As I pointed out in a prior post, there is further irony in the situation between the US and Ecuador, because of prior leaks by Wikileaks that also revealed US criticisms of Ecuador’s police force.
Russian president Vladimir Putin confirmed Wednesday that Snowden remains in a transit zone of Moscow’s Sheremetevo airport – which we’re expected to believe is not technically within the Russian border – but that Russia had no plans to extradite Snowden.
From ABC News:
US officials are urging Russia to expel Snowden without delay, saying Moscow has a “clear legal basis” for his expulsion.But Mr Putin dismissed US criticisms as “ravings and rubbish”.”I myself would prefer not to deal with these issues.
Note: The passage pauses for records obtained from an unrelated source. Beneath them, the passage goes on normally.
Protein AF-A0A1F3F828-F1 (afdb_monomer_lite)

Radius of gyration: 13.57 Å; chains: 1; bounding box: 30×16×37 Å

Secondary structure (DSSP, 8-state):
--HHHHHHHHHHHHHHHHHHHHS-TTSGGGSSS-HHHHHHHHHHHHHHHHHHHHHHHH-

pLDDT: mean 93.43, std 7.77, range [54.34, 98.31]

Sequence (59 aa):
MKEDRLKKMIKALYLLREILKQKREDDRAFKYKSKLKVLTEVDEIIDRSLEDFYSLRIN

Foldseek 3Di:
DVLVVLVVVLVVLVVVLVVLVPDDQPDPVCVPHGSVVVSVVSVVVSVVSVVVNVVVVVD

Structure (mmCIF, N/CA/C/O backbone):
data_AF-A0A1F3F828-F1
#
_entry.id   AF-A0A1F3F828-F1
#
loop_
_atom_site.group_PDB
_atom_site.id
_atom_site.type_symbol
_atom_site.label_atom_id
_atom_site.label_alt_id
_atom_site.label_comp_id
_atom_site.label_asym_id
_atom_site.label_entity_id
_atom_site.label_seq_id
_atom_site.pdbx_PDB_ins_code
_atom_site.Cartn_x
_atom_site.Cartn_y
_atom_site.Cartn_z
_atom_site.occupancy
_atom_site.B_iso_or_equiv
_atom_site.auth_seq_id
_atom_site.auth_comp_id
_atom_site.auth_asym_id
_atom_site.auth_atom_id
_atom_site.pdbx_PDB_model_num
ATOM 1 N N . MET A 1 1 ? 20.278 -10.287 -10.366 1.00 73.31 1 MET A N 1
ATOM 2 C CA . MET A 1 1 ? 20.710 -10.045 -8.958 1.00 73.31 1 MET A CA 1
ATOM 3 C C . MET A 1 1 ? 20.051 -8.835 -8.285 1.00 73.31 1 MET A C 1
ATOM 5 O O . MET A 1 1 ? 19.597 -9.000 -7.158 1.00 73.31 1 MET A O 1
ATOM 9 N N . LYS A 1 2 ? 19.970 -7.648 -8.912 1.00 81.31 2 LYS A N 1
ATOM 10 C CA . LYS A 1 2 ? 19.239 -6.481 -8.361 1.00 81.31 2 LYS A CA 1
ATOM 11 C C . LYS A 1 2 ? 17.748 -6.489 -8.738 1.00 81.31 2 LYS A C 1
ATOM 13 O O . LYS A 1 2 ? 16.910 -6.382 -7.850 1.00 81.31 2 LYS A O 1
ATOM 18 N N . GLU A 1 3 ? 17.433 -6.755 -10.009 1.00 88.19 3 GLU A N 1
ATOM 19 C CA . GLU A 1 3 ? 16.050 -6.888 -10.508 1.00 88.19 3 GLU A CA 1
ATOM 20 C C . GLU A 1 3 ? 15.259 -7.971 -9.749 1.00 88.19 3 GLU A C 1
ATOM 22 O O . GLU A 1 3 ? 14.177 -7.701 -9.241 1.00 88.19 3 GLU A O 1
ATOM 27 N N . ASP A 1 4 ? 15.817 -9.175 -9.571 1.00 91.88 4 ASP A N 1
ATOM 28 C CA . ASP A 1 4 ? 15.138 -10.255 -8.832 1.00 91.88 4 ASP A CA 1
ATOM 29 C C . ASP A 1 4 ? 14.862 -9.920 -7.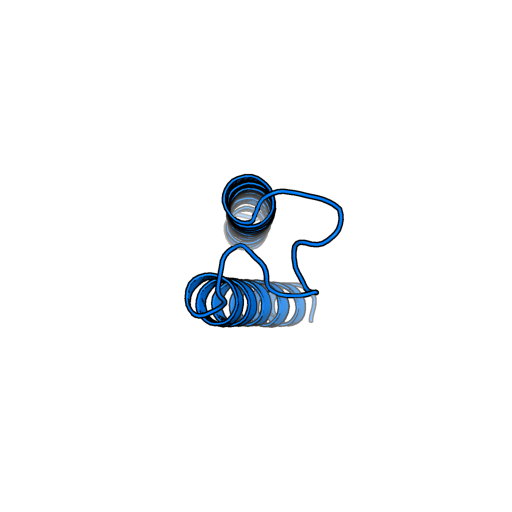365 1.00 91.88 4 ASP A C 1
ATOM 31 O O . ASP A 1 4 ? 13.844 -10.341 -6.810 1.00 91.88 4 ASP A O 1
ATOM 35 N N . ARG A 1 5 ? 15.772 -9.184 -6.713 1.00 92.69 5 ARG A N 1
ATOM 36 C CA . ARG A 1 5 ? 15.575 -8.738 -5.327 1.00 92.69 5 ARG A CA 1
ATOM 37 C C . ARG A 1 5 ? 14.438 -7.725 -5.262 1.00 92.69 5 ARG A C 1
ATOM 39 O O . ARG A 1 5 ? 13.556 -7.877 -4.421 1.00 92.69 5 ARG A O 1
ATOM 46 N N . LEU A 1 6 ? 14.413 -6.770 -6.190 1.00 94.00 6 LEU A N 1
ATOM 47 C CA . LEU A 1 6 ? 13.348 -5.775 -6.291 1.00 94.00 6 LEU A CA 1
ATOM 48 C C . LEU A 1 6 ? 11.993 -6.430 -6.604 1.00 94.00 6 LEU A C 1
ATOM 50 O O . LEU A 1 6 ? 11.011 -6.183 -5.911 1.00 94.00 6 LEU A O 1
ATOM 54 N N . LYS A 1 7 ? 11.958 -7.384 -7.540 1.00 95.06 7 LYS A N 1
ATOM 55 C CA . LYS A 1 7 ? 10.768 -8.191 -7.853 1.00 95.06 7 LYS A CA 1
ATOM 56 C C . LYS A 1 7 ? 10.227 -8.935 -6.631 1.00 95.06 7 LYS A C 1
ATOM 58 O O . LYS A 1 7 ? 9.015 -8.985 -6.425 1.00 95.06 7 LYS A O 1
ATOM 63 N N . LYS A 1 8 ? 11.104 -9.539 -5.820 1.00 96.56 8 LYS A N 1
ATOM 64 C CA . LYS A 1 8 ? 10.710 -10.220 -4.574 1.00 96.56 8 LYS A CA 1
ATOM 65 C C . LYS A 1 8 ? 10.161 -9.235 -3.541 1.00 96.56 8 LYS A C 1
ATOM 67 O O . LYS A 1 8 ? 9.159 -9.546 -2.905 1.00 96.56 8 LYS A O 1
ATOM 72 N N . MET A 1 9 ? 10.774 -8.059 -3.412 1.00 96.31 9 MET A N 1
ATOM 73 C CA . MET A 1 9 ? 10.316 -7.002 -2.507 1.00 96.31 9 MET A CA 1
ATOM 74 C C . MET A 1 9 ? 8.920 -6.494 -2.887 1.00 96.31 9 MET A C 1
ATOM 76 O O . MET A 1 9 ? 8.035 -6.477 -2.038 1.00 96.31 9 MET A O 1
ATOM 80 N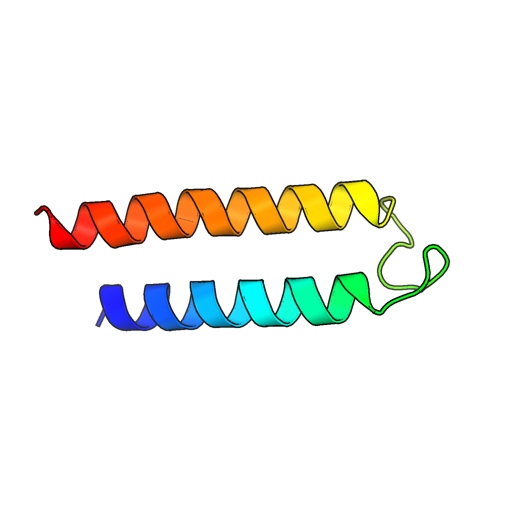 N . ILE A 1 10 ? 8.689 -6.187 -4.169 1.00 96.88 10 ILE A N 1
ATOM 81 C CA . ILE A 1 10 ? 7.378 -5.757 -4.684 1.00 96.88 10 ILE A CA 1
ATOM 82 C C . ILE A 1 10 ? 6.304 -6.803 -4.366 1.00 96.88 10 ILE A C 1
ATOM 84 O O . ILE A 1 10 ? 5.249 -6.478 -3.828 1.00 96.88 10 ILE A O 1
ATOM 88 N N . LYS A 1 11 ? 6.586 -8.089 -4.622 1.00 97.69 11 LYS A N 1
ATOM 89 C CA . LYS A 1 11 ? 5.661 -9.181 -4.277 1.00 97.69 11 LYS A CA 1
ATOM 90 C C . LYS A 1 11 ? 5.363 -9.250 -2.777 1.00 97.69 11 LYS A C 1
ATOM 92 O O . LYS A 1 11 ? 4.214 -9.464 -2.401 1.00 97.69 11 LYS A O 1
ATOM 97 N N . ALA A 1 12 ? 6.376 -9.077 -1.929 1.00 98.00 12 ALA A N 1
ATOM 98 C CA . ALA A 1 12 ? 6.196 -9.074 -0.481 1.00 98.00 12 ALA A CA 1
ATOM 99 C C . ALA A 1 12 ? 5.330 -7.894 -0.010 1.00 98.00 12 ALA A C 1
ATOM 101 O O . ALA A 1 12 ? 4.492 -8.078 0.869 1.00 98.00 12 ALA A O 1
ATOM 102 N N . LEU A 1 13 ? 5.475 -6.716 -0.622 1.00 97.94 13 LEU A N 1
ATOM 103 C CA . LEU A 1 13 ? 4.649 -5.545 -0.319 1.00 97.94 13 LEU A CA 1
ATOM 104 C C . LEU A 1 13 ? 3.185 -5.753 -0.720 1.00 97.94 13 LEU A C 1
ATOM 106 O O . LEU A 1 13 ? 2.297 -5.445 0.071 1.00 97.94 13 LEU A O 1
ATOM 110 N N . TYR A 1 14 ? 2.918 -6.354 -1.884 1.00 98.31 14 TYR A N 1
ATOM 111 C CA . TYR A 1 14 ? 1.552 -6.736 -2.258 1.00 98.31 14 TYR A CA 1
ATOM 112 C C . TYR A 1 14 ? 0.933 -7.719 -1.258 1.00 98.31 14 TYR A C 1
ATOM 114 O O . TYR A 1 14 ? -0.213 -7.541 -0.853 1.00 98.31 14 TYR A O 1
ATOM 122 N N . LEU A 1 15 ? 1.688 -8.727 -0.812 1.00 98.25 15 LEU A N 1
ATOM 123 C CA . LEU A 1 15 ? 1.211 -9.660 0.215 1.00 98.25 15 LEU A CA 1
ATOM 124 C C . LEU A 1 15 ? 0.930 -8.950 1.545 1.00 98.25 15 LEU A C 1
ATOM 126 O O . LEU A 1 15 ? -0.113 -9.176 2.155 1.00 98.25 15 LEU A O 1
ATOM 130 N N . LEU A 1 16 ? 1.831 -8.063 1.976 1.00 97.38 16 LEU A N 1
ATOM 131 C CA . LEU A 1 16 ? 1.646 -7.253 3.178 1.00 97.38 16 LEU A CA 1
ATOM 132 C C . LEU A 1 16 ? 0.375 -6.402 3.079 1.00 97.38 16 LEU A C 1
ATOM 134 O O . LEU A 1 16 ? -0.417 -6.380 4.018 1.00 97.38 16 LEU A O 1
ATOM 138 N N . ARG A 1 17 ? 0.155 -5.742 1.941 1.00 97.69 17 ARG A N 1
ATOM 139 C CA . ARG A 1 17 ? -1.041 -4.939 1.681 1.00 97.69 17 ARG A C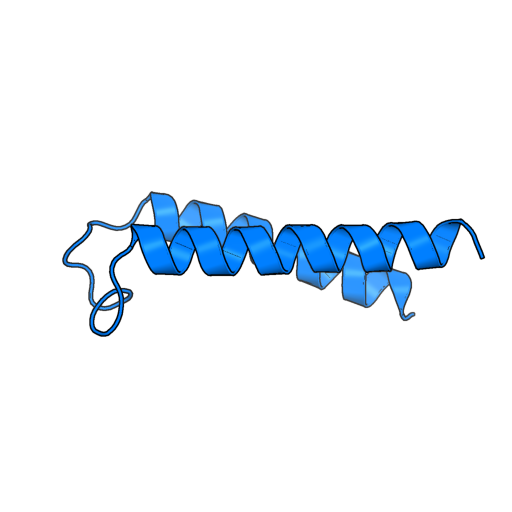A 1
ATOM 140 C C . ARG A 1 17 ?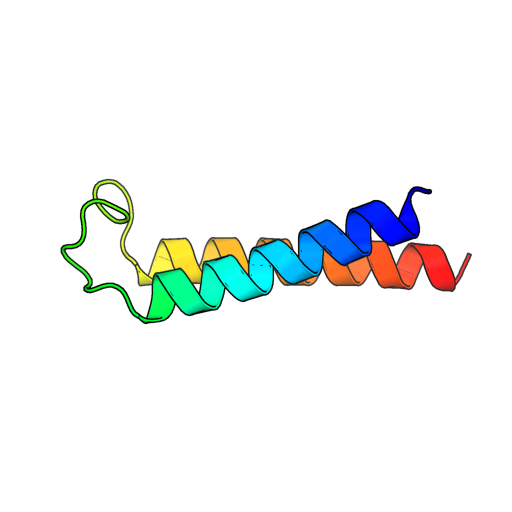 -2.321 -5.756 1.855 1.00 97.69 17 ARG A C 1
ATOM 142 O O . ARG A 1 17 ? -3.238 -5.308 2.539 1.00 97.69 17 ARG A O 1
ATOM 149 N N . GLU A 1 18 ? -2.383 -6.958 1.284 1.00 98.19 18 GLU A N 1
ATOM 150 C CA . GLU A 1 18 ? -3.560 -7.827 1.410 1.00 98.19 18 GLU A CA 1
ATOM 151 C C . GLU A 1 18 ? -3.784 -8.294 2.857 1.00 98.19 18 GLU A C 1
ATOM 153 O O . GLU A 1 18 ? -4.913 -8.252 3.348 1.00 98.19 18 GLU A O 1
ATOM 158 N N . ILE A 1 19 ? -2.716 -8.623 3.591 1.00 97.06 19 ILE A N 1
ATOM 159 C CA . ILE A 1 19 ? -2.799 -8.938 5.027 1.00 97.06 19 ILE A CA 1
ATOM 160 C C . ILE A 1 19 ? -3.338 -7.736 5.821 1.00 97.06 19 ILE A C 1
ATOM 162 O O . ILE A 1 19 ? -4.209 -7.891 6.677 1.00 97.06 19 ILE A O 1
ATOM 166 N N . LEU A 1 20 ? -2.854 -6.522 5.540 1.00 96.88 20 LEU A N 1
ATOM 167 C CA . LEU A 1 20 ? -3.291 -5.302 6.224 1.00 96.88 20 LEU A CA 1
ATOM 168 C C . LEU A 1 20 ? -4.755 -4.964 5.921 1.00 96.88 20 LEU A C 1
ATOM 170 O O . LEU A 1 20 ? -5.481 -4.548 6.824 1.00 96.88 20 LEU A O 1
ATOM 174 N N . LYS A 1 21 ? -5.227 -5.188 4.690 1.00 96.50 21 LYS A N 1
ATOM 175 C CA . LYS A 1 21 ? -6.640 -4.994 4.327 1.00 96.50 21 LYS A CA 1
ATOM 176 C C . LYS A 1 21 ? -7.583 -5.900 5.114 1.00 96.50 21 LYS A C 1
ATOM 178 O O . LYS A 1 21 ? -8.678 -5.452 5.455 1.00 96.50 21 LYS A O 1
ATOM 183 N N . GLN A 1 22 ? -7.163 -7.123 5.429 1.00 97.12 22 GLN A N 1
ATOM 184 C CA . GLN A 1 22 ? -7.963 -8.090 6.192 1.00 97.12 22 GLN A CA 1
ATOM 185 C C . GLN A 1 22 ? -8.034 -7.776 7.694 1.00 97.12 22 GLN A C 1
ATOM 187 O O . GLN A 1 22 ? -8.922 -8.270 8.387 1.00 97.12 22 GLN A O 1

It’s like giving a baby pig a haircut – there’s a lot of squealing but there’s little wool,” he said.[…]”We can only hand over foreign citizens to countries with which we have an appropriate extradition agreement,” Mr Putin said.”We don’t have this kind of an agreement with the US. Mr Snowden did not commit any crimes in Russia. Mr Snowden is a free man and the sooner he chooses his destination, the better it will be for us and for himself.”Mr Putin said the 30-year-old American was in the transit area of Moscow’s Sheremetyevo airport and, not having gone through passport control, was free to leave.
It’s unknown at this time when Snowden will depart from Russia and where his next destination will be.